2.Par prononcé du 28 mai 2010, le Juge de paix du district de
Nyon a rejeté la requête de mainlevée et mis les frais, par 150 fr., à la
charge de la poursuivante. Il n’a pas alloué de dépens.
Par acte du 3 juin 2010, la poursuivante a requis la motivation
du prononcé.
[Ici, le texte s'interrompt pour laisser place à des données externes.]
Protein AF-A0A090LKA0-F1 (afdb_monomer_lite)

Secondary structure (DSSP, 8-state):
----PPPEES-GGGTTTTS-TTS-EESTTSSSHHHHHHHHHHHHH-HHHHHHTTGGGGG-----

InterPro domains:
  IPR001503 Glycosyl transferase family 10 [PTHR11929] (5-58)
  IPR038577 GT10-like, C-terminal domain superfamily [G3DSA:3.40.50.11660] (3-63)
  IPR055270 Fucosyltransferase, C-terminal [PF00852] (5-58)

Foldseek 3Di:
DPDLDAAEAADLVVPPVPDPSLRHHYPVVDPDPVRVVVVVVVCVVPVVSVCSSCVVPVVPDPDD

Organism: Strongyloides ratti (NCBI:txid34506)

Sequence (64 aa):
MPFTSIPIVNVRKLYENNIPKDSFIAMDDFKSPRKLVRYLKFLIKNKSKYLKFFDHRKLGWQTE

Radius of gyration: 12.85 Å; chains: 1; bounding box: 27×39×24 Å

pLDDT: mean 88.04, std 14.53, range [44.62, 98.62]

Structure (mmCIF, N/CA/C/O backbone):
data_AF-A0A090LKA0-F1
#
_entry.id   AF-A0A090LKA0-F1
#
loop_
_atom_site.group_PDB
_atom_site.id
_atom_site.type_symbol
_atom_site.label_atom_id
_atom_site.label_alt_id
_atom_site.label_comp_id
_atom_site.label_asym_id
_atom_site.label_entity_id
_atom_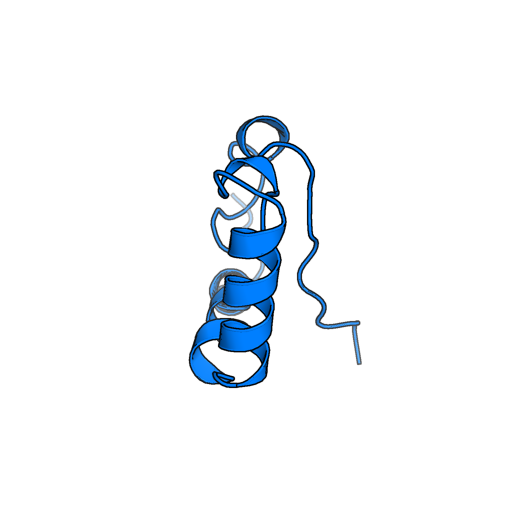site.label_seq_id
_atom_site.pdbx_PDB_ins_code
_atom_site.Cartn_x
_atom_site.Cartn_y
_atom_site.Cartn_z
_atom_site.occupancy
_atom_site.B_is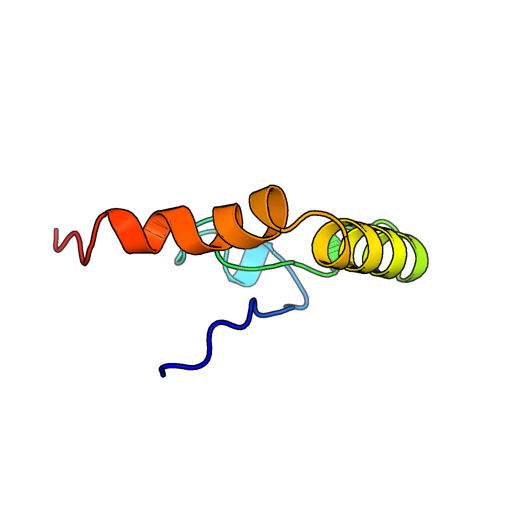o_or_equiv
_atom_site.auth_seq_id
_atom_site.auth_comp_id
_atom_site.auth_asym_id
_atom_site.auth_atom_id
_atom_site.pdbx_PDB_model_num
ATOM 1 N N . MET A 1 1 ? -19.751 12.091 1.594 1.00 47.31 1 MET A N 1
ATOM 2 C CA . MET A 1 1 ? -18.498 11.446 2.048 1.00 47.31 1 MET A CA 1
ATOM 3 C C . MET A 1 1 ? -17.561 11.398 0.852 1.00 47.31 1 MET A C 1
ATOM 5 O O . MET A 1 1 ? -17.937 10.743 -0.112 1.00 47.31 1 MET A O 1
ATOM 9 N N . PRO A 1 2 ? -16.422 12.112 0.823 1.00 52.38 2 PRO A N 1
ATOM 10 C CA . PRO A 1 2 ? -15.477 11.941 -0.276 1.00 52.38 2 PRO A CA 1
ATOM 11 C C . PRO A 1 2 ? -15.011 10.479 -0.288 1.00 52.38 2 PRO A C 1
ATOM 13 O O . PRO A 1 2 ? -14.748 9.907 0.771 1.00 52.38 2 PRO A O 1
ATOM 16 N N . PHE A 1 3 ? -14.984 9.859 -1.467 1.00 53.25 3 PHE A N 1
ATOM 17 C CA . PHE A 1 3 ? -14.631 8.452 -1.645 1.00 53.25 3 PHE A CA 1
ATOM 18 C C . PHE A 1 3 ? -13.243 8.172 -1.039 1.00 53.25 3 PHE A C 1
ATOM 20 O O . PHE A 1 3 ? -12.224 8.657 -1.523 1.00 53.25 3 PHE A O 1
ATOM 27 N N . THR A 1 4 ? -13.187 7.417 0.062 1.00 74.31 4 THR A N 1
ATOM 28 C CA . THR A 1 4 ? -11.942 7.044 0.755 1.00 74.31 4 THR A CA 1
ATOM 29 C C . THR A 1 4 ? -11.400 5.715 0.232 1.00 74.31 4 THR A C 1
ATOM 31 O O . THR A 1 4 ? -11.240 4.746 0.975 1.00 74.31 4 THR A O 1
ATOM 34 N N . SER A 1 5 ? -11.120 5.668 -1.070 1.00 88.19 5 SER A N 1
ATOM 35 C CA . SER A 1 5 ? -10.445 4.546 -1.731 1.00 88.19 5 SER A CA 1
ATOM 36 C C . SER A 1 5 ? -8.942 4.789 -1.844 1.00 88.19 5 SER A C 1
ATOM 38 O O . SER A 1 5 ? -8.504 5.929 -1.992 1.00 88.19 5 SER A O 1
ATOM 40 N N . ILE A 1 6 ? -8.158 3.711 -1.813 1.00 92.50 6 ILE A N 1
ATOM 41 C CA . ILE A 1 6 ? -6.721 3.746 -2.104 1.00 92.50 6 ILE A CA 1
ATOM 42 C C . ILE A 1 6 ? -6.536 3.385 -3.586 1.00 92.50 6 ILE A C 1
ATOM 44 O O . ILE A 1 6 ? -6.992 2.310 -3.989 1.00 92.50 6 ILE A O 1
ATOM 48 N N . PRO A 1 7 ? -5.901 4.235 -4.408 1.00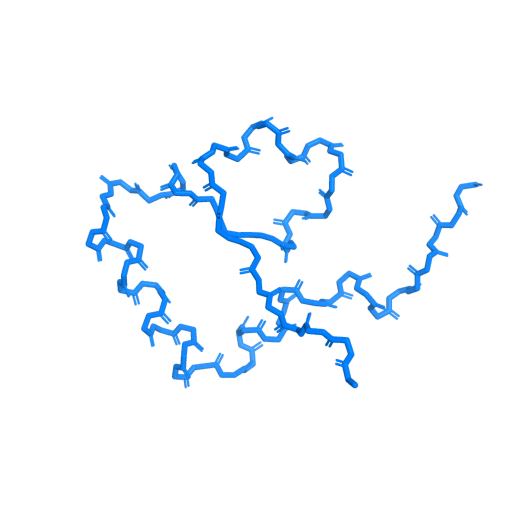 94.50 7 PRO A N 1
ATOM 49 C CA . PRO A 1 7 ? -5.614 3.901 -5.796 1.00 94.50 7 PRO A CA 1
ATOM 50 C C . PRO A 1 7 ? -4.608 2.747 -5.888 1.00 94.50 7 PRO A C 1
ATOM 52 O O . PRO A 1 7 ? -3.624 2.693 -5.144 1.00 94.50 7 PRO A O 1
ATOM 55 N N . ILE A 1 8 ? -4.854 1.840 -6.835 1.00 96.06 8 ILE A N 1
ATOM 56 C CA . ILE A 1 8 ? -3.892 0.820 -7.259 1.00 96.06 8 ILE A CA 1
ATOM 57 C C . ILE A 1 8 ? -3.322 1.274 -8.601 1.00 96.06 8 ILE A C 1
ATOM 59 O O . ILE A 1 8 ? -4.071 1.443 -9.561 1.00 96.06 8 ILE A O 1
ATOM 63 N N . VAL A 1 9 ? -2.013 1.499 -8.656 1.00 95.06 9 VAL A N 1
ATOM 64 C CA . VAL A 1 9 ? -1.307 2.038 -9.829 1.00 95.06 9 VAL A CA 1
ATOM 65 C C . VAL A 1 9 ? -0.350 1.007 -10.411 1.00 95.06 9 VAL A C 1
ATOM 67 O O . VAL A 1 9 ? 0.021 0.047 -9.741 1.00 95.06 9 VAL A O 1
ATOM 70 N N . ASN A 1 10 ? 0.086 1.216 -11.652 1.00 94.50 10 ASN A N 1
ATOM 71 C CA . ASN A 1 10 ? 0.960 0.268 -12.336 1.00 94.50 10 ASN A CA 1
ATOM 72 C C . ASN A 1 10 ? 2.395 0.256 -11.761 1.00 94.50 10 ASN A C 1
ATOM 74 O O . ASN A 1 10 ? 2.830 -0.763 -11.231 1.00 94.50 10 ASN A O 1
ATOM 78 N N . VAL A 1 11 ? 3.102 1.394 -11.823 1.00 95.69 11 VAL A N 1
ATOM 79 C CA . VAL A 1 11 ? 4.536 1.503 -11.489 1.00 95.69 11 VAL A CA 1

Les motifs ont été adressés pour notification aux parties le
17 juin 2010. En bref, le premier juge a retenu que l'identité entre la
créance en poursuite et le titre de mainlevée produit n'était pas établie.
Par acte du 28 juin 2010, la poursuivante a déclaré recourir
contre ce prononcé, concluant avec suite de frais à sa réforme,
l’opposition étant provisoirement levée à hauteur de 1'824 fr. 25 plus
intérêt à 6 % l’an dès le 31 décembre 2009 sur 1'149 fr. 85.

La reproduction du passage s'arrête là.